Colleen Wallin first rode a dog sled in 1993. Her husband, Ward, set up the Boundary Waters trip as a Christmas present. Colleen brought along her sister and a camcorder to document the fun.

They still have the video, in which Colleen says: "I'm going to have a dog truck and own my own dog team just like this someday."

The couple had recently purchased a log cabin and 40 acres of land in Two Harbors when Ward took a job with the city of Duluth. They lived just a few miles from the first Beargrease checkpoint and made a trip to watch mushers there one frigid night after a 10 o'clock newscaster announced their impending arrival.

"She was hooked," Ward said of his wife. By 1994, the couple had purchased their first six sled dogs and signed up Colleen for Beargrease's 100-mile race.
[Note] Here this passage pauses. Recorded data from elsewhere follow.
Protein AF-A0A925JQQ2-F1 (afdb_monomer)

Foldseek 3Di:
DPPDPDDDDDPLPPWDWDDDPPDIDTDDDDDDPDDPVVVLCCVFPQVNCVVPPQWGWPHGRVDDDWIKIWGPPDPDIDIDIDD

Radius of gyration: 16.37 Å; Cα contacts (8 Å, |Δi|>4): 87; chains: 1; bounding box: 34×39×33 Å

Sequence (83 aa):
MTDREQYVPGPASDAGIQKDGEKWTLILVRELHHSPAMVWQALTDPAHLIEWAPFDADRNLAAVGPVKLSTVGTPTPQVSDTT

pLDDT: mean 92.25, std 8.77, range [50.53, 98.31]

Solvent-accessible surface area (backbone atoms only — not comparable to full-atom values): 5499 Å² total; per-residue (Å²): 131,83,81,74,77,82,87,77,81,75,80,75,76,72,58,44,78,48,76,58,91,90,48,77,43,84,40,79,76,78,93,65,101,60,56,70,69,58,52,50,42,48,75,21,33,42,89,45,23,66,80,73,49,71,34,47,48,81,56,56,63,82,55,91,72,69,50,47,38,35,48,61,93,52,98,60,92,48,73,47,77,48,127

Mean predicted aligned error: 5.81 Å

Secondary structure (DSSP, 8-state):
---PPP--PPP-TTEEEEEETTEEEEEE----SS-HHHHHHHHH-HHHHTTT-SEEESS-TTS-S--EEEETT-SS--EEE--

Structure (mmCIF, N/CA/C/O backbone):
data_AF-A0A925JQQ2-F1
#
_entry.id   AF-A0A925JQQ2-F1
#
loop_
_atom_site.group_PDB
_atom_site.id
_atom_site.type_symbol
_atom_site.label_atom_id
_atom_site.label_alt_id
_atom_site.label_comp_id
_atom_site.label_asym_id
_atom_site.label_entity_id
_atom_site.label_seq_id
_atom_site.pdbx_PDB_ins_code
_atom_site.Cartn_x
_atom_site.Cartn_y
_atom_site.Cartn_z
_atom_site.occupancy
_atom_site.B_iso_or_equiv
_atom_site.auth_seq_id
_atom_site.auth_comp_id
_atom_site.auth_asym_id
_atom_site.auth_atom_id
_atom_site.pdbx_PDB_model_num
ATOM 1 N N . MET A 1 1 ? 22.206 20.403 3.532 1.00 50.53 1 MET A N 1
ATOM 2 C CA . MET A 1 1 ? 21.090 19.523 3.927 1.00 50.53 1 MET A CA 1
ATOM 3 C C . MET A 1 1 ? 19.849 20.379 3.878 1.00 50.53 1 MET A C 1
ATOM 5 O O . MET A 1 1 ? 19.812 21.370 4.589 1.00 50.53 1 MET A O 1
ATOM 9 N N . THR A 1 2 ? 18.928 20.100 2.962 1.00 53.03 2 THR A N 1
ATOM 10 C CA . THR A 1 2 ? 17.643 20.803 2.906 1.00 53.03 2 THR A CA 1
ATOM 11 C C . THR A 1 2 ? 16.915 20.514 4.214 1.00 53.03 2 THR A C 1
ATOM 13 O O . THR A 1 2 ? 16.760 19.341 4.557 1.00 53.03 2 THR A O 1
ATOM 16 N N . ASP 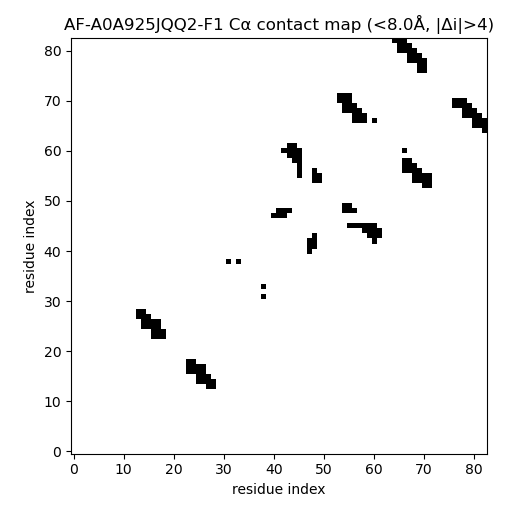A 1 3 ? 16.549 21.553 4.965 1.00 65.75 3 ASP A N 1
ATOM 17 C CA . ASP A 1 3 ? 15.676 21.406 6.129 1.00 65.75 3 ASP A CA 1
ATOM 18 C C . ASP A 1 3 ? 14.390 20.737 5.636 1.00 65.75 3 ASP A C 1
ATOM 20 O O . ASP A 1 3 ? 13.669 21.299 4.810 1.00 65.75 3 ASP A O 1
ATOM 24 N N . ARG A 1 4 ? 14.147 19.488 6.050 1.00 72.44 4 ARG A N 1
ATOM 25 C CA . ARG A 1 4 ? 12.849 18.857 5.810 1.00 72.44 4 ARG A CA 1
ATOM 26 C C . ARG A 1 4 ? 11.849 19.629 6.653 1.00 72.44 4 ARG A C 1
ATOM 28 O O . ARG A 1 4 ? 12.059 19.768 7.856 1.00 72.44 4 ARG A O 1
ATOM 35 N N . GLU A 1 5 ? 10.790 20.123 6.019 1.00 80.25 5 GLU A N 1
ATOM 36 C CA . GLU A 1 5 ? 9.694 20.773 6.730 1.00 80.25 5 GLU A CA 1
ATOM 37 C C . GLU A 1 5 ? 9.246 19.900 7.905 1.00 80.25 5 GLU A C 1
ATOM 39 O O . GLU A 1 5 ? 9.173 18.670 7.809 1.00 80.25 5 GLU A O 1
ATOM 44 N N . GLN A 1 6 ? 8.994 20.544 9.042 1.00 83.75 6 GLN A N 1
ATOM 45 C CA . GLN A 1 6 ? 8.578 19.846 10.244 1.00 83.75 6 GLN A CA 1
ATOM 46 C C . GLN A 1 6 ? 7.232 19.163 9.971 1.00 83.75 6 GLN A C 1
ATOM 48 O O . GLN A 1 6 ? 6.242 19.825 9.670 1.00 83.75 6 GLN A O 1
ATOM 53 N N . TYR A 1 7 ? 7.200 17.831 10.046 1.00 83.50 7 TYR A N 1
ATOM 54 C CA . TYR A 1 7 ? 5.987 17.057 9.796 1.00 83.50 7 TYR A CA 1
ATOM 55 C C . TYR A 1 7 ? 4.939 17.348 10.879 1.00 83.50 7 TYR A C 1
ATOM 57 O O . TYR A 1 7 ? 5.125 16.985 12.041 1.00 83.50 7 TYR A O 1
ATOM 65 N N . VAL A 1 8 ? 3.835 17.990 10.490 1.00 87.38 8 VAL A N 1
ATOM 66 C CA . VAL A 1 8 ? 2.677 18.257 11.353 1.00 87.38 8 VAL A CA 1
ATOM 67 C C . VAL A 1 8 ? 1.488 17.454 10.819 1.00 87.38 8 VAL A C 1
ATOM 69 O O . VAL A 1 8 ? 0.789 17.925 9.920 1.00 87.38 8 VAL A O 1
ATOM 72 N N . PRO A 1 9 ? 1.263 16.219 11.305 1.00 84.56 9 PRO A N 1
ATOM 73 C CA . PRO A 1 9 ? 0.135 15.422 10.847 1.00 84.56 9 PRO A CA 1
ATOM 74 C C . PRO A 1 9 ? -1.190 16.050 11.278 1.00 84.56 9 PRO A C 1
ATOM 76 O O . PRO A 1 9 ? -1.320 16.576 12.385 1.00 84.56 9 PRO A O 1
ATOM 79 N N . GLY A 1 10 ? -2.200 15.932 10.416 1.00 83.25 10 GLY A N 1
ATOM 80 C CA . GLY A 1 10 ? -3.583 16.191 10.800 1.00 83.25 10 GLY A CA 1
ATOM 81 C C . GLY A 1 10 ? -4.104 15.160 11.815 1.00 83.25 10 GLY A C 1
ATOM 82 O O . GLY A 1 10 ? -3.461 14.130 12.047 1.00 83.25 10 GLY A O 1
ATOM 83 N N . PRO A 1 11 ? -5.280 15.404 12.420 1.00 83.88 11 PRO A N 1
ATOM 84 C CA . PRO A 1 11 ? -5.940 14.405 13.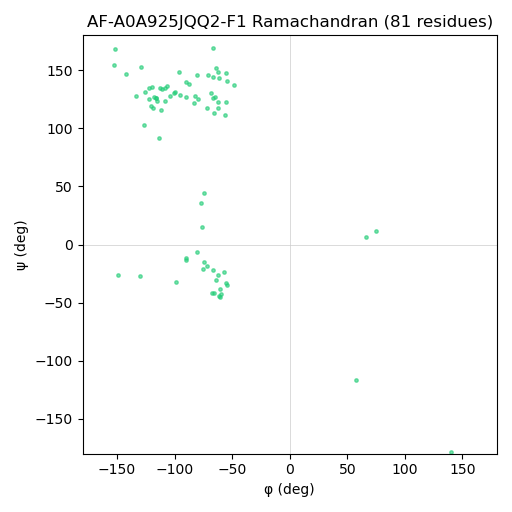257 1.00 83.88 11 PRO A CA 1
ATOM 85 C C . PRO A 1 11 ? -6.150 13.101 12.473 1.00 83.88 11 PRO A C 1
ATOM 87 O O . PRO A 1 11 ? -6.393 13.127 11.267 1.00 83.88 11 PRO A O 1
ATOM 90 N N . ALA A 1 12 ? -6.095 11.956 13.160 1.00 83.06 12 ALA A N 1
ATOM 91 C CA . ALA A 1 12 ? -6.340 10.632 12.578 1.00 83.06 12 ALA A CA 1
ATOM 92 C C . ALA A 1 12 ? -7.838 10.385 12.302 1.00 83.06 12 ALA A C 1
ATOM 94 O O . ALA A 1 12 ? -8.381 9.330 12.629 1.00 83.06 12 ALA A O 1
ATOM 95 N N . SER A 1 13 ? -8.517 11.385 11.742 1.00 80.62 13 SER A N 1
ATOM 96 C CA . SER A 1 13 ? -9.918 11.319 11.354 1.00 80.62 13 SER A CA 1
ATOM 97 C C . SER A 1 13 ? -10.149 10.118 10.432 1.00 80.62 13 SER A C 1
ATOM 99 O O . SER A 1 13 ? -9.294 9.769 9.610 1.00 80.62 13 SER A O 1
ATOM 101 N N . ASP A 1 14 ? -11.285 9.452 10.632 1.00 85.25 14 ASP A N 1
ATOM 102 C CA . AS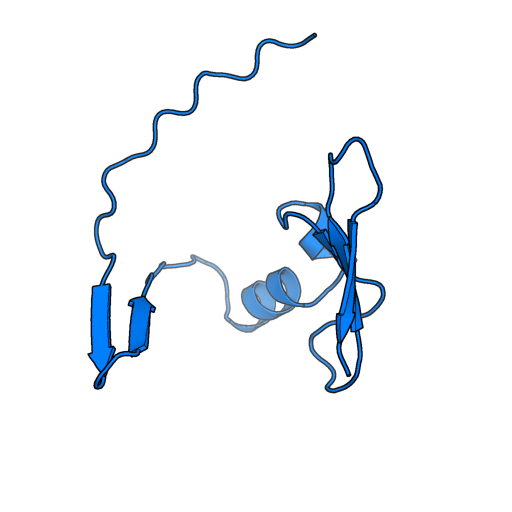P A 1 14 ? -11.716 8.245 9.911 1.00 85.25 14 ASP A CA 1
ATOM 103 C C . ASP A 1 14 ? -10.862 6.987 10.144 1.00 85.25 14 ASP A C 1
ATOM 105 O O . ASP A 1 14 ? -11.096 5.953 9.513 1.00 85.25 14 ASP A O 1
ATOM 109 N N . ALA A 1 15 ? -9.890 7.031 11.065 1.00 91.88 15 ALA A N 1
ATOM 110 C CA . ALA A 1 15 ? -9.206 5.829 11.519 1.00 91.88 15 ALA A CA 1
ATOM 111 C C . ALA A 1 15 ? -10.145 4.991 12.397 1.00 91.88 15 ALA A C 1
ATOM 113 O O . ALA A 1 15 ? -10.576 5.412 13.472 1.00 91.88 15 A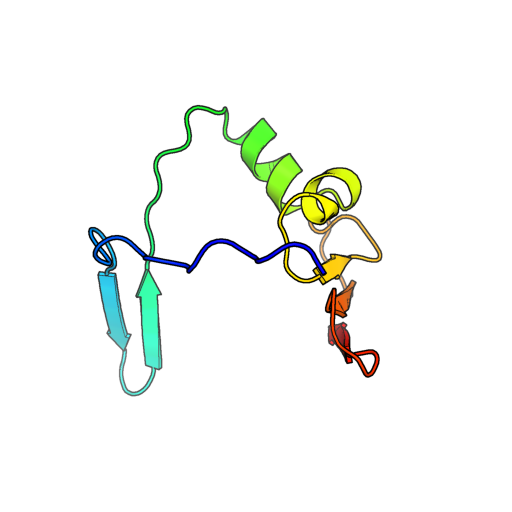LA A O 1
ATOM 114 N N . GLY A 1 16 ? -10.450 3.782 11.938 1.00 93.88 16 GLY A N 1
ATOM 115 C CA . GLY A 1 16 ? -11.179 2.780 12.702 1.00 93.88 16 GLY A CA 1
ATOM 116 C C . GLY A 1 16 ? -10.225 1.802 13.377 1.00 93.88 16 GLY A C 1
ATOM 117 O O . GLY A 1 16 ? -9.176 1.463 12.832 1.00 93.88 16 GLY A O 1
ATOM 118 N N . ILE A 1 17 ? -10.617 1.297 14.544 1.00 95.00 17 ILE A N 1
ATOM 119 C CA . ILE A 1 17 ? -9.958 0.157 15.183 1.00 95.00 17 ILE A CA 1
ATOM 120 C C . ILE A 1 17 ? -10.959 -0.978 15.354 1.00 95.00 17 ILE A C 1
ATOM 122 O O . ILE A 1 17 ? -12.094 -0.766 15.781 1.00 95.00 17 ILE A O 1
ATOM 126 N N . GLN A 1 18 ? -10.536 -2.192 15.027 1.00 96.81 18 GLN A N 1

The hobby quickly became a lifestyle as the Wallins bought more dogs and took on longer races. Ero was born in 2002 into a mushing family.
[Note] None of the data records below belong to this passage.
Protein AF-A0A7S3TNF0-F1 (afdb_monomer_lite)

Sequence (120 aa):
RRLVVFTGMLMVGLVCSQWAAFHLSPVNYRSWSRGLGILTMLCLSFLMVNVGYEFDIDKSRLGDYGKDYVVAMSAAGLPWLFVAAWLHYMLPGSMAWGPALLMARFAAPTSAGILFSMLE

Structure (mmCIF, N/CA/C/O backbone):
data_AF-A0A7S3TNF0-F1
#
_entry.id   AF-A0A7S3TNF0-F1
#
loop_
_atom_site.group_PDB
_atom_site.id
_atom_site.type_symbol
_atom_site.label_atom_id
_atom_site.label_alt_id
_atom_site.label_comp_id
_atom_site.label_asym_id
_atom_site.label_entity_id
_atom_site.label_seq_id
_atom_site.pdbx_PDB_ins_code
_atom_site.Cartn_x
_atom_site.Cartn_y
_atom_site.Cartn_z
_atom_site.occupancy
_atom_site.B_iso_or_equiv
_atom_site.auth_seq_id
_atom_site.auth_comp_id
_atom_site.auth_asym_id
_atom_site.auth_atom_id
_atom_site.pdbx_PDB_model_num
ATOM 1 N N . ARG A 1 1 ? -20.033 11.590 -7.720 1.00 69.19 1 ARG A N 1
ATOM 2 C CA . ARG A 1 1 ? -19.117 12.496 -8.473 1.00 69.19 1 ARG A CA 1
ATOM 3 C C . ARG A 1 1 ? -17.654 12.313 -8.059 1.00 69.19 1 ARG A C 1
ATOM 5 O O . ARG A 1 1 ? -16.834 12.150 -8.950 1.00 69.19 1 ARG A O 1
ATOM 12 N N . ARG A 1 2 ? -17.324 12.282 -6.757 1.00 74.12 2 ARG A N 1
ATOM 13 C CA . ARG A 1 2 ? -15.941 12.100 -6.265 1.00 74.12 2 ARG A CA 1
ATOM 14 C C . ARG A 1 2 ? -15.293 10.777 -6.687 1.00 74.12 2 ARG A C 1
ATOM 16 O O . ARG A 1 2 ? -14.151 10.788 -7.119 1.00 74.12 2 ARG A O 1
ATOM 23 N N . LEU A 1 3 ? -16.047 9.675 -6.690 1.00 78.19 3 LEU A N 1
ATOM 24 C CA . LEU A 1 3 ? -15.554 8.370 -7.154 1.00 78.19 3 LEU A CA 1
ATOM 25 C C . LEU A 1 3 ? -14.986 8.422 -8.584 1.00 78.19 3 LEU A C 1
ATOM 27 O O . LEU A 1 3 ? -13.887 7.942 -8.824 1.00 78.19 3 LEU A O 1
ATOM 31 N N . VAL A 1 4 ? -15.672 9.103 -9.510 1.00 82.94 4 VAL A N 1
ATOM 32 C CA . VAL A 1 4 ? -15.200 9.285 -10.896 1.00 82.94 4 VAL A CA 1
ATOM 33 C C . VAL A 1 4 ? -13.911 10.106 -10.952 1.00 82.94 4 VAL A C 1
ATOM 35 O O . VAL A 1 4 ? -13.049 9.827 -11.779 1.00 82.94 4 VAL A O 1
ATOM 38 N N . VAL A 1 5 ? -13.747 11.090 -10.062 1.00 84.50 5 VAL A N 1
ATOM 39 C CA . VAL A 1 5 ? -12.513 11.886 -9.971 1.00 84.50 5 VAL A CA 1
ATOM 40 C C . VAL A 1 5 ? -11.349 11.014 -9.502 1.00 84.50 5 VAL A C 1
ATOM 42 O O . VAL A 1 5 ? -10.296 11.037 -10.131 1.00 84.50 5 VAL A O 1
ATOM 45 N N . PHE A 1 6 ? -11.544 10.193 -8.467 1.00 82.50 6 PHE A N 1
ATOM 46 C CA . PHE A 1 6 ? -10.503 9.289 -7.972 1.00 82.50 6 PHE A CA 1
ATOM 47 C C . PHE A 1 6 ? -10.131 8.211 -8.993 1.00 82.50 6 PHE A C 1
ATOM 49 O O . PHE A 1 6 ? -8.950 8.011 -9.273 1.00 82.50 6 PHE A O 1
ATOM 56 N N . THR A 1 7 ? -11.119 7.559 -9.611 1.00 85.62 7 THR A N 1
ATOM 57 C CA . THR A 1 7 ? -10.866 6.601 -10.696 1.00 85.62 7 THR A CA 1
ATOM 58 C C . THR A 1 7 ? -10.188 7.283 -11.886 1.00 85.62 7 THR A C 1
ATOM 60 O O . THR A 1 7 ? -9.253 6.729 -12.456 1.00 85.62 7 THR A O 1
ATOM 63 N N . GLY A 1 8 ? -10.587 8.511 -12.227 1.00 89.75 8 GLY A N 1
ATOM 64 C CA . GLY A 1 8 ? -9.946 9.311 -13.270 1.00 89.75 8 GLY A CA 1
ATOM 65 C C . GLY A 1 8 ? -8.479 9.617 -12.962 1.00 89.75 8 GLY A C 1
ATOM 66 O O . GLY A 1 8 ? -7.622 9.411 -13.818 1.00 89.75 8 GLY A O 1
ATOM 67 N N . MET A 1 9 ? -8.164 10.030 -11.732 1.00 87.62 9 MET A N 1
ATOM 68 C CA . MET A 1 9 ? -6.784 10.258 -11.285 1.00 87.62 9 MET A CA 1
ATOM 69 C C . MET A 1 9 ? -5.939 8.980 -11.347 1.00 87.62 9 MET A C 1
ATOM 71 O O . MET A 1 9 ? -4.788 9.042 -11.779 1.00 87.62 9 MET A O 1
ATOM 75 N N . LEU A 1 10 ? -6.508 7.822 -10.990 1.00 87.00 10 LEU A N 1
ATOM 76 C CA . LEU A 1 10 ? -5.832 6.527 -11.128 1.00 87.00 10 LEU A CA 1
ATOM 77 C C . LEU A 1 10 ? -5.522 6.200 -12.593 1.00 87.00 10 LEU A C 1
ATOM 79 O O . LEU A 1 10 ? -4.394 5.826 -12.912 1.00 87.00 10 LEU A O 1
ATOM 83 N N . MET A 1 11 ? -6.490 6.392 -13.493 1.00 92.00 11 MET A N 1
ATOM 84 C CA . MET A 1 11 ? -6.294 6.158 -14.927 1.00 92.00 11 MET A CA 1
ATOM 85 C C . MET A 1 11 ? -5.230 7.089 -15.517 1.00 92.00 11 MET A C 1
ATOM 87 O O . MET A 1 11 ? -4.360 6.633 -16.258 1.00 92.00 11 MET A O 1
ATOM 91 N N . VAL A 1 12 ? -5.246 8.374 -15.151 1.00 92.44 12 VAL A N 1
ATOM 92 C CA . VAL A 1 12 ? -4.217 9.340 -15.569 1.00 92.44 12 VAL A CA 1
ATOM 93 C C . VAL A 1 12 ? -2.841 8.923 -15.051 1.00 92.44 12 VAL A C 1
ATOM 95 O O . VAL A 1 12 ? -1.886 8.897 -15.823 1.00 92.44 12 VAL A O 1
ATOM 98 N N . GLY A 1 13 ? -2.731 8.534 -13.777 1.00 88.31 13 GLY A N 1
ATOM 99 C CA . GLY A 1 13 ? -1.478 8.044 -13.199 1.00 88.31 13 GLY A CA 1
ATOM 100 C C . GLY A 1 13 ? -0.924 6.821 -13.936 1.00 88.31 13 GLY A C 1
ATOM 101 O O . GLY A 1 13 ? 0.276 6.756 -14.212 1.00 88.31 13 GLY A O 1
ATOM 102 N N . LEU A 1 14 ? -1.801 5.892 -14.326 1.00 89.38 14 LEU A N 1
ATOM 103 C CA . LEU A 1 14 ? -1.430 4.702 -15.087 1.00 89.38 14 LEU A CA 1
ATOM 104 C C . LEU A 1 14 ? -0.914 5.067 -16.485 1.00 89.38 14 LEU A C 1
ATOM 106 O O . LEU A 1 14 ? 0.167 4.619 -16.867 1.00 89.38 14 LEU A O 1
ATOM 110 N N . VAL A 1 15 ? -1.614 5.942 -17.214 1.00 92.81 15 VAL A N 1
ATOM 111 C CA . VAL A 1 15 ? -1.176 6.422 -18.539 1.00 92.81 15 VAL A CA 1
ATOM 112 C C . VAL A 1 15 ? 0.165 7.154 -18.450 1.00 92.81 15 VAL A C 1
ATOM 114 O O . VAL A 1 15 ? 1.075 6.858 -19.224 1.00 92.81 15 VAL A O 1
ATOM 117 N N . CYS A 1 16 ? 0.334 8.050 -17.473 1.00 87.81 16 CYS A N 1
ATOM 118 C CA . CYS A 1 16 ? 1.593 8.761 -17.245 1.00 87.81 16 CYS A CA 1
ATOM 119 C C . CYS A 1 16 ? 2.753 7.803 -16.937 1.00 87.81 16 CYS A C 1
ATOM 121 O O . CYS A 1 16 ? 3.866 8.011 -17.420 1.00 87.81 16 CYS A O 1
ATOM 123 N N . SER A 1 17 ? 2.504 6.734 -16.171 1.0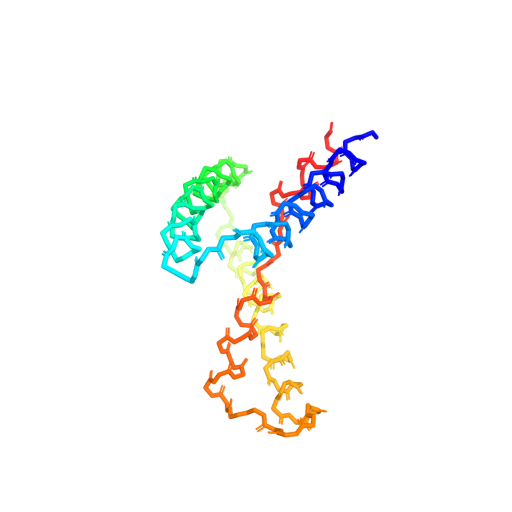0 86.19 17 SER A N 1
ATOM 124 C CA . SER A 1 17 ? 3.511 5.710 -15.876 1.00 86.19 17 SER A CA 1
ATOM 125 C C . SER A 1 17 ? 3.953 4.960 -17.136 1.00 86.19 17 SER A C 1
ATOM 127 O O . SER A 1 17 ? 5.155 4.794 -17.349 1.00 86.19 17 SER A O 1
ATOM 129 N N . GLN A 1 18 ? 3.008 4.563 -17.995 1.00 88.88 18 GLN A N 1
ATOM 130 C CA . GLN A 1 18 ? 3.328 3.868 -19.247 1.00 88.88 18 GLN A CA 1
ATOM 131 C C . GLN A 1 18 ? 4.040 4.789 -20.246 1.00 88.88 18 GLN A C 1
ATOM 133 O O . GLN A 1 18 ? 5.008 4.384 -20.889 1.00 88.88 18 GLN A O 1
ATOM 138 N N . TRP A 1 19 ? 3.619 6.054 -20.331 1.00 90.19 19 TRP A N 1
ATOM 139 C CA . TRP A 1 19 ? 4.261 7.049 -21.188 1.00 90.19 19 TRP A CA 1
ATOM 140 C C . TRP A 1 19 ? 5.710 7.323 -20.765 1.00 90.19 19 TRP A C 1
ATOM 142 O O . TRP A 1 19 ? 6.610 7.337 -21.607 1.00 90.19 19 TRP A O 1
ATOM 152 N N . ALA A 1 20 ? 5.951 7.458 -19.456 1.00 82.81 20 ALA A N 1
ATOM 153 C CA . ALA A 1 20 ? 7.290 7.643 -18.910 1.00 82.81 20 ALA A CA 1
ATOM 154 C C . ALA A 1 20 ? 8.196 6.425 -19.158 1.00 82.81 20 ALA A C 1
ATOM 156 O O . ALA A 1 20 ? 9.374 6.595 -19.465 1.00 82.81 20 ALA A O 1
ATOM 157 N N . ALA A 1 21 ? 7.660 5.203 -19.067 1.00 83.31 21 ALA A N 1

At age 5, he would join his dad for early morning chores in the kennel. At nights, he would go with his parents on training runs in a six-wheeler, often falling asleep under a pile of blankets for part of the bumpy ride.

"It's nothing we ever impressed upon him or expected from him," Colleen said. "It's just been a real natural desire. He's always loved our dogs."

Ero raced the Beargrease 120-miler last year. Even the half-version of the event is known to be draining for mushers, who run up hills alongside their dogs in the freezing cold on little sleep. But when Ero finished second in the junior division in 2020, he felt like he could have kept going for miles.

He balanced mushing with online classes at Silver Bay's William Kelley High School and sports, as captain of the football, hockey and baseball teams. After evening practices, he would often harness up the dogs and run through the 120 acres his family now owns, sometimes until close to midnight.

"I have no worries or concerns about him out there," Colleen said before the race. "Not all rookies finish, but he's smart. He's patient. He knows the dogs, and the dogs know him."

Finish line first times

On the Beargrease trail this year, Colleen's puppies — some as young as 15 months — quickly fell behind Ero's team of experienced dogs.

Marathon teams are required to rest for a total of 24 hours, broken up among the race's six checkpoints however mushers see fit. Colleen pulled into the first checkpoint in Two Harbors on Sunday 10 minutes behind her son.

The pair discussed strategy. The fresh snow was slowing down dogs, and the 30-degree weather was warmer than normal.

Ward led a team of family and friends to care for the Wallins' dogs during breaks. The small caravan of vehicles wound its way up the North Shore as Ero and Colleen glided through the woods.

Ero crossed a frozen lake just after 1 a.m. Tuesday, smiling. He had passed his mom going the opposite direction on a trail loop, and the two gave each other a high five.

The following afternoon, as they prepared to embark on the final leg of the marathon, mother and son embraced again.

"See you soon," Colleen said.

Ero, the youngest musher in the marathon, pulled across the finish line in sixth place Tuesday evening. Family, friends and Beargrease organizers cheered for the young competitor, whom they remembered as a tiny boy hanging around while his mom raced.

Colleen's puppy team arrived in 10th place roughly 2 ½ hours later with an Alaskan husky named Corona ("of the beer litter, not the virus one," Colleen joked) in one of the lead positions.

She had been prepared to not finish the race if the dogs got tired, but their tails were wagging as they received post-race rubs from their musher, who told them she was proud.

"My young, young dogs finished and my young, young son finished," Colleen said. "I just feel so good."

The dogs curled up to rest in piles of hay while Ero slept in one of the nearby trucks. The first of likely many exhausting Beargrease marathons was complete.